The Metropolitan Asylums Board have decided to offer more
hospital accommodation for urgent Measles cases, reducing, proportionately,
the Scarlet Fever accommodation. This decision is experimental
and is based on the fact that the mortality amongst Measles patients
is much higher than that amongst Scarlet Fever patients. The amount
of isolation institutional accommodation for Measles is in no sense adequate,
and arrangements have been made with nursing organisations
for the visiting by nurses at the homes of notified patients, on
instructions by the Medical Officer of Health, under the Lambeth
Nursing (Infectious Diseases) Scheme. This visiting of infected houses
by nurses is, undoubtedly of value, in so far as the treatment of
patients is concerned. Nursing is everything in a case of Measles, and
many lives may be (and have been) saved, and much subsequent
dangerous illness avoided by the timely assistance and help of the
nurses employed.

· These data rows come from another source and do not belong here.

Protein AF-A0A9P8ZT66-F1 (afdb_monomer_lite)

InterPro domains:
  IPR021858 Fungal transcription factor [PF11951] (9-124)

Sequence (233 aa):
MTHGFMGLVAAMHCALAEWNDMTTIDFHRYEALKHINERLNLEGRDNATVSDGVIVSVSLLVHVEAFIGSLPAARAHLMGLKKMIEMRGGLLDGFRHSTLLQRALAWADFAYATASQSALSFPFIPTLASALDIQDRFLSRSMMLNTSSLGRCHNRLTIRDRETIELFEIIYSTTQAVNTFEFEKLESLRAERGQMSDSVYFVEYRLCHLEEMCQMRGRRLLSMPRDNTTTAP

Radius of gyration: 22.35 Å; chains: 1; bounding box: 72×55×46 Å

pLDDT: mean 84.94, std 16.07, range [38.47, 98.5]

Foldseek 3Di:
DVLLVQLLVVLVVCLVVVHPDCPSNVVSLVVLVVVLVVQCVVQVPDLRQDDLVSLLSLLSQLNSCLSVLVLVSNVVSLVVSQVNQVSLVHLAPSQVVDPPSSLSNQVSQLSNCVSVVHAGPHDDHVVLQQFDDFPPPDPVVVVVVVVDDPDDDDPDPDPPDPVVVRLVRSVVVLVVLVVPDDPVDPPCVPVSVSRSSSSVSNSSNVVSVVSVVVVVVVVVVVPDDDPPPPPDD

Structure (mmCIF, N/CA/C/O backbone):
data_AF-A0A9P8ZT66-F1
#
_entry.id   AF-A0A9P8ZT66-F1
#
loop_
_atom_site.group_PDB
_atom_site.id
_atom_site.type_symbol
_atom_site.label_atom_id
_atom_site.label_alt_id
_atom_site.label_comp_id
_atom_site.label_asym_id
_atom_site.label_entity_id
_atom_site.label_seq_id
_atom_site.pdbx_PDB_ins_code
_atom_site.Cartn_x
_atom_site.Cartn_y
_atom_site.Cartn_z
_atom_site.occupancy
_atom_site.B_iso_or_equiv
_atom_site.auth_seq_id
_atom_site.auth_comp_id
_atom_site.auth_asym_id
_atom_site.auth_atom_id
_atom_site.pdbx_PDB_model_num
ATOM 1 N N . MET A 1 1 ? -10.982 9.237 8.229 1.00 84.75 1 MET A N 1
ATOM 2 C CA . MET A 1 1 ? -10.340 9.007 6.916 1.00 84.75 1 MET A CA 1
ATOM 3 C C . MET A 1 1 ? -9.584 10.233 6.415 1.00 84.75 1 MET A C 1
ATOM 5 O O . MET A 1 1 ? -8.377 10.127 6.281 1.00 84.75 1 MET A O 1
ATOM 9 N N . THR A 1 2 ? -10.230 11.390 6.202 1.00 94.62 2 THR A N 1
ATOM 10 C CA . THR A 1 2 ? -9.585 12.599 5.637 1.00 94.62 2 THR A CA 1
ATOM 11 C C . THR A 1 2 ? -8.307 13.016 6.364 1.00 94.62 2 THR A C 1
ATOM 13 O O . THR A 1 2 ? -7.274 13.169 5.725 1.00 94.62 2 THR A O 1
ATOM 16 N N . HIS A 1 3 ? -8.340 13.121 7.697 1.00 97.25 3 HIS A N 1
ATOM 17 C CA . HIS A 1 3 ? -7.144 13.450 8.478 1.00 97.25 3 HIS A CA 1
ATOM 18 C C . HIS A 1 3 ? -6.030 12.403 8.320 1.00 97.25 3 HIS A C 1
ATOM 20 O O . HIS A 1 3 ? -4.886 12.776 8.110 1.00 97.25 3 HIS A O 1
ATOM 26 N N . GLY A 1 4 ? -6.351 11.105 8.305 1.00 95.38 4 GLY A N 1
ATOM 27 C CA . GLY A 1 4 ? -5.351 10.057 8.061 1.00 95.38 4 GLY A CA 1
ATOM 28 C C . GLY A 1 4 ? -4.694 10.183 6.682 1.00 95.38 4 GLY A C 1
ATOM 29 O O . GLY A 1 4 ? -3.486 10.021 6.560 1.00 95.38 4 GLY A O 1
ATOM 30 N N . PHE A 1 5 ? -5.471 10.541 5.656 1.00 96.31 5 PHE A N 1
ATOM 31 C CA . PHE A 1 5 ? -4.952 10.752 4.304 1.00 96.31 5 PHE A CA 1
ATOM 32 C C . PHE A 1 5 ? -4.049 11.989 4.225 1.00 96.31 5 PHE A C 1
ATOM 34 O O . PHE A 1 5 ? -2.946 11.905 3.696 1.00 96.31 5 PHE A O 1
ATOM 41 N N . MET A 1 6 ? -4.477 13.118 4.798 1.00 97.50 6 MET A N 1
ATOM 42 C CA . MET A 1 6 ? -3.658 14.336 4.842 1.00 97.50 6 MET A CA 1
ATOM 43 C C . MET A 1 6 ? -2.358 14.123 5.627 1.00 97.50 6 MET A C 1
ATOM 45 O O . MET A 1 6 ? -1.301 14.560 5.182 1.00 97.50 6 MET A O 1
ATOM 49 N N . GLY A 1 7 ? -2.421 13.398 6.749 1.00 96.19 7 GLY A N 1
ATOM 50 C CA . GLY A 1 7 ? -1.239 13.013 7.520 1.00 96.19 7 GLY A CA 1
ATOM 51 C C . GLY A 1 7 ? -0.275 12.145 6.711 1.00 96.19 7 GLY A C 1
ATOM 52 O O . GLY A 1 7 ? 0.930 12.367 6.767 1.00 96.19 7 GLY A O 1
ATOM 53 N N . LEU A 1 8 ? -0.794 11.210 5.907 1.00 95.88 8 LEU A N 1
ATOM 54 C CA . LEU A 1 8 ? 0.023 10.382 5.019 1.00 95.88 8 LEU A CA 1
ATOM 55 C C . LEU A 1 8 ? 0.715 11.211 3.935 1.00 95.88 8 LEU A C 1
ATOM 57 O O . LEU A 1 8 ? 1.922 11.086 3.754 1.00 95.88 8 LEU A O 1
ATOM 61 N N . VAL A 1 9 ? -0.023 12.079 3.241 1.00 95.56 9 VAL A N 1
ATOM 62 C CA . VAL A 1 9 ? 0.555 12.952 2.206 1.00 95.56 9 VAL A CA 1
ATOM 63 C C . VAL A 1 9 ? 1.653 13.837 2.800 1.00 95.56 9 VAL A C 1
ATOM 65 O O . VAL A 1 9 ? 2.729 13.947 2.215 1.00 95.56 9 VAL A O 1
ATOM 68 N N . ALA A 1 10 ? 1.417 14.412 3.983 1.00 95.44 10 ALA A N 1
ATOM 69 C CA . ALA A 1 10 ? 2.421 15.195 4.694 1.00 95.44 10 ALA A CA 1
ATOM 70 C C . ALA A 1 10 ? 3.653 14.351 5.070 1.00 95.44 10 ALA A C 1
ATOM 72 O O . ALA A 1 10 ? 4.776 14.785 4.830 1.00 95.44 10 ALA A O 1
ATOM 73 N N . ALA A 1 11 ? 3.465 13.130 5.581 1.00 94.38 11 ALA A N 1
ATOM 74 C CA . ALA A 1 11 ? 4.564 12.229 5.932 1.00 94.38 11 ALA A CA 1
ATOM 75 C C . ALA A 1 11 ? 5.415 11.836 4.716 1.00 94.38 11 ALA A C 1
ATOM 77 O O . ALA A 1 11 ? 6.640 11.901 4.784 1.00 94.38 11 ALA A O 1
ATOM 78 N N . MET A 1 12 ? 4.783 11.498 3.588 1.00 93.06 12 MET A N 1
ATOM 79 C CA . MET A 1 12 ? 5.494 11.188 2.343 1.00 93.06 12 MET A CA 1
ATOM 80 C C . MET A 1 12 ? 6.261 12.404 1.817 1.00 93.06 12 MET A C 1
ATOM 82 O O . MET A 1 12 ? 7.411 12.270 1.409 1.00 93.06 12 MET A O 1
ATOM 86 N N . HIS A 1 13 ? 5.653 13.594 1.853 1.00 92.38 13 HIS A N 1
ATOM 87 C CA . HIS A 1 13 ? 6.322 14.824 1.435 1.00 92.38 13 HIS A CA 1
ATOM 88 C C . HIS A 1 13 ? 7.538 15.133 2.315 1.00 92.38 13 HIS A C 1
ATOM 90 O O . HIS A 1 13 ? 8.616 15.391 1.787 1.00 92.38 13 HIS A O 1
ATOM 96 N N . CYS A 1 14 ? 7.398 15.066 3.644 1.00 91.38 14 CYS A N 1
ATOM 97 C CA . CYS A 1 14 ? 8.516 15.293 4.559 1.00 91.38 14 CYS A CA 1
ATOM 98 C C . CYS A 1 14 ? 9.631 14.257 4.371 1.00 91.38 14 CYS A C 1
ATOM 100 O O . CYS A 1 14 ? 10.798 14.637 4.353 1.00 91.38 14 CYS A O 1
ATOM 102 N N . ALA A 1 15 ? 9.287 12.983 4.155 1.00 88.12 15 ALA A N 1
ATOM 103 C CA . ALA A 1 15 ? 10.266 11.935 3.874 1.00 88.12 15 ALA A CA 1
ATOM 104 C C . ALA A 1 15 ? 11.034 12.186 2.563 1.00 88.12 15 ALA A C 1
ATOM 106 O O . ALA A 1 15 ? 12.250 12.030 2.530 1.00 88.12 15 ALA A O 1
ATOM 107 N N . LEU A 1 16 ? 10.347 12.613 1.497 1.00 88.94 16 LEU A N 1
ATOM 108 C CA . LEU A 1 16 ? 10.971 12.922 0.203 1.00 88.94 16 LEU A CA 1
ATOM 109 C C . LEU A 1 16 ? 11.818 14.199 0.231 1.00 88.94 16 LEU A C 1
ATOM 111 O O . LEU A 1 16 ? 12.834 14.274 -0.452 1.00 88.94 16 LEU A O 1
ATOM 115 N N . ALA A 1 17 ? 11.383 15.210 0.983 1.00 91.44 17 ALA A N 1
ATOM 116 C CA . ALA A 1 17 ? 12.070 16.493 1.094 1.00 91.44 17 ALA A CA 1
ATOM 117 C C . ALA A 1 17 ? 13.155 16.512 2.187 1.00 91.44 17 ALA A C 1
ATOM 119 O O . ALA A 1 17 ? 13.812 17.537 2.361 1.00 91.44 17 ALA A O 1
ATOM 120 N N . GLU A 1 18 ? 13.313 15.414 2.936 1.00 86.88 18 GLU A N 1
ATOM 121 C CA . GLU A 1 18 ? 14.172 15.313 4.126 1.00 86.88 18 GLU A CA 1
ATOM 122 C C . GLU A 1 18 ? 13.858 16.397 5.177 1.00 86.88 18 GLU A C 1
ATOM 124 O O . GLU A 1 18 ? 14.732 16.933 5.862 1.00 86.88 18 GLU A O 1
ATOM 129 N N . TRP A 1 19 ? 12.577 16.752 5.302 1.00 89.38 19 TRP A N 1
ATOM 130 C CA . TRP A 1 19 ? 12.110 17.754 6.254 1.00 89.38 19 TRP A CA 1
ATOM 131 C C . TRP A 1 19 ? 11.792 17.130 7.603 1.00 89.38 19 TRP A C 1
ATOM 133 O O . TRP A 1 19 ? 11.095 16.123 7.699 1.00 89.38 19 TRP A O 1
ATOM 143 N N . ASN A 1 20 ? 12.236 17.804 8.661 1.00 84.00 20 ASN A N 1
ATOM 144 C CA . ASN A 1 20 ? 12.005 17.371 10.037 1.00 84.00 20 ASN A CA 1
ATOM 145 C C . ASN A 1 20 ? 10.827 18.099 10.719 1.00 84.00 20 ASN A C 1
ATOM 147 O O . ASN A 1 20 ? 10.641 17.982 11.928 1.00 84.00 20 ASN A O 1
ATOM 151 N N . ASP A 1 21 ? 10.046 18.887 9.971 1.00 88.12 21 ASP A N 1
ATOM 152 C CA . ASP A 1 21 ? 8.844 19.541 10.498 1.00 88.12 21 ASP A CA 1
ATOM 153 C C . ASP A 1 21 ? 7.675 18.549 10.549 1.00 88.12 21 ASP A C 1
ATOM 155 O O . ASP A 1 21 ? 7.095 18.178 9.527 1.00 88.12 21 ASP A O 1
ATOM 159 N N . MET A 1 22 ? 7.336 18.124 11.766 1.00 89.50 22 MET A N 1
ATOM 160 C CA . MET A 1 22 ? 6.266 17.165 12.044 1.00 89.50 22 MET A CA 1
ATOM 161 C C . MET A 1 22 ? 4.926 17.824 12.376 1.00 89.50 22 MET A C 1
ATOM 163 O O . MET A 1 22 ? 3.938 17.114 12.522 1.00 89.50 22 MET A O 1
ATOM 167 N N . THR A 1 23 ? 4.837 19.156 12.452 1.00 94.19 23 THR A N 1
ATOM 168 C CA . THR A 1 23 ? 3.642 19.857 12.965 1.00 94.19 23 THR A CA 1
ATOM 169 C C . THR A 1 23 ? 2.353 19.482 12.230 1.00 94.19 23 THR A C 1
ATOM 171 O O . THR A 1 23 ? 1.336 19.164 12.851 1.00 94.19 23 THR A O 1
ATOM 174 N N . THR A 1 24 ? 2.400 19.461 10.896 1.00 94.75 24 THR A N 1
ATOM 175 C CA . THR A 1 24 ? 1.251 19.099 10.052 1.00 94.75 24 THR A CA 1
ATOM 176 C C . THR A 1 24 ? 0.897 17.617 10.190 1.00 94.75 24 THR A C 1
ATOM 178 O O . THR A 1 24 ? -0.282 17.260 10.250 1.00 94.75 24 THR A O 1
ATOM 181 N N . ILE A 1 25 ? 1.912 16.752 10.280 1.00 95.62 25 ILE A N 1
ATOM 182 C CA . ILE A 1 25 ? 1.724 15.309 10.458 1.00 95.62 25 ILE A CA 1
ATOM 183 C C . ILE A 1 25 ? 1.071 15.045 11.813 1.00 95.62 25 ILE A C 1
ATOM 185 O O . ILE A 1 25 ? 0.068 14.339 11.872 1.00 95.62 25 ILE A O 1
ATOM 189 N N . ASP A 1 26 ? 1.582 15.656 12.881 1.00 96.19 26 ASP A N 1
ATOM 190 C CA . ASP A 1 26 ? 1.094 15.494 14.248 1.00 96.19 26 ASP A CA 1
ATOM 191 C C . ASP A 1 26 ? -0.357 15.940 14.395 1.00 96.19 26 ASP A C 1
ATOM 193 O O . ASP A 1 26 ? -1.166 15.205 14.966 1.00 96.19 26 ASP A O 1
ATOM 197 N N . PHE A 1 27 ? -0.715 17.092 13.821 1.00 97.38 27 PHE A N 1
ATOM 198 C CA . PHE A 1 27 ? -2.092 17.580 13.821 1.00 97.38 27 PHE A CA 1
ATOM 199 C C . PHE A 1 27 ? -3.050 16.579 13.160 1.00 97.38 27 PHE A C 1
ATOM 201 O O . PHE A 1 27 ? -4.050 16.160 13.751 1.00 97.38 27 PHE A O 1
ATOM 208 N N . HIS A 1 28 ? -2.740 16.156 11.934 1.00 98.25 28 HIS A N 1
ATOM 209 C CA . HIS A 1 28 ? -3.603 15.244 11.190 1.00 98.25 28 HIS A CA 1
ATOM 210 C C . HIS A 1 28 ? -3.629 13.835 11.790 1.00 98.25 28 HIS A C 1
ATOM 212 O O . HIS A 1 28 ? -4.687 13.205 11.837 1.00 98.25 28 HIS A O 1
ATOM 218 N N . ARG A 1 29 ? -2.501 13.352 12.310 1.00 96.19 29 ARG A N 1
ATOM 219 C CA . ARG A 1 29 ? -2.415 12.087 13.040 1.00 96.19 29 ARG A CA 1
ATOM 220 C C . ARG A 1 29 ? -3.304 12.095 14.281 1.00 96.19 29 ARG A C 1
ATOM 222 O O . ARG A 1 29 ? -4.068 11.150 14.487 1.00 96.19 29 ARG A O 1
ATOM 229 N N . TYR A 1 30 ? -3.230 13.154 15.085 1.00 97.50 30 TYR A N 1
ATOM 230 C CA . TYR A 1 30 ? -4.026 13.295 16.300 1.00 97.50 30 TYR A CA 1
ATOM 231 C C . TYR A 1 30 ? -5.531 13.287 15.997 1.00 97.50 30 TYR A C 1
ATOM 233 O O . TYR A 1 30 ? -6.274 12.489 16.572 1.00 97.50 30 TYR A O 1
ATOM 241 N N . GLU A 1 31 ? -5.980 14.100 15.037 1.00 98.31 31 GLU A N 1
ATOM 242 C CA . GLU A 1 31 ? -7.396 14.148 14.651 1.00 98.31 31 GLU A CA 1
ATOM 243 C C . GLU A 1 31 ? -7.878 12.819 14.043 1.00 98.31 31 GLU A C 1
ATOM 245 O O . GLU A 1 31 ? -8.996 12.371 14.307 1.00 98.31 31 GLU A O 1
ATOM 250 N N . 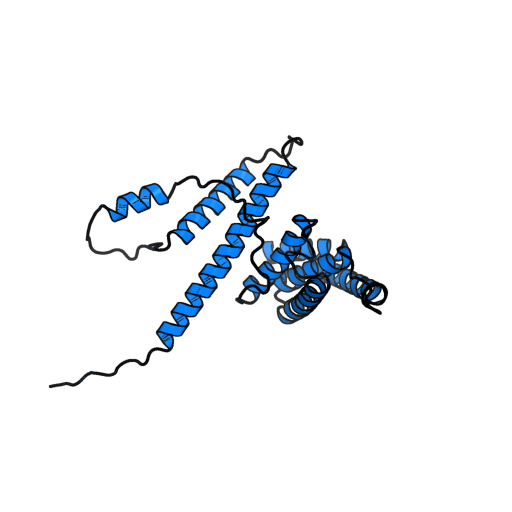ALA A 1 32 ? -7.030 12.125 13.274 1.00 97.69 32 ALA A N 1
ATOM 251 C CA . ALA A 1 32 ? -7.356 10.796 12.762 1.00 97.69 32 ALA A CA 1
ATOM 252 C C . ALA A 1 32 ? -7.582 9.784 13.897 1.00 97.69 32 ALA A C 1
ATOM 254 O O . ALA A 1 32 ? -8.589 9.071 13.881 1.00 97.69 32 ALA A O 1
ATOM 255 N N . LEU A 1 33 ? -6.689 9.748 14.891 1.00 96.75 33 LEU A N 1
ATOM 256 C CA . LEU A 1 33 ? -6.808 8.877 16.065 1.00 96.75 33 LEU A CA 1
ATOM 257 C C . LEU A 1 33 ? -8.065 9.178 16.879 1.00 96.75 33 LEU A C 1
ATOM 259 O O . LEU A 1 33 ? -8.792 8.256 17.253 1.00 96.75 33 LEU A O 1
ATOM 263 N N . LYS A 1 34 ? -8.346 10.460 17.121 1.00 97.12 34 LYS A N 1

Further, the official visitings of the infected houses
by the Sanitary Inspectors, and the ensuring of the exclusion from
schools of both patients and " contacts " by the systematic sending of
written communications to the head.teachers of the schools concerned,
and the leaving at the infected houses of the official pamphlets and
disinfectants, have been of the greatest use, from an educational
standpoint.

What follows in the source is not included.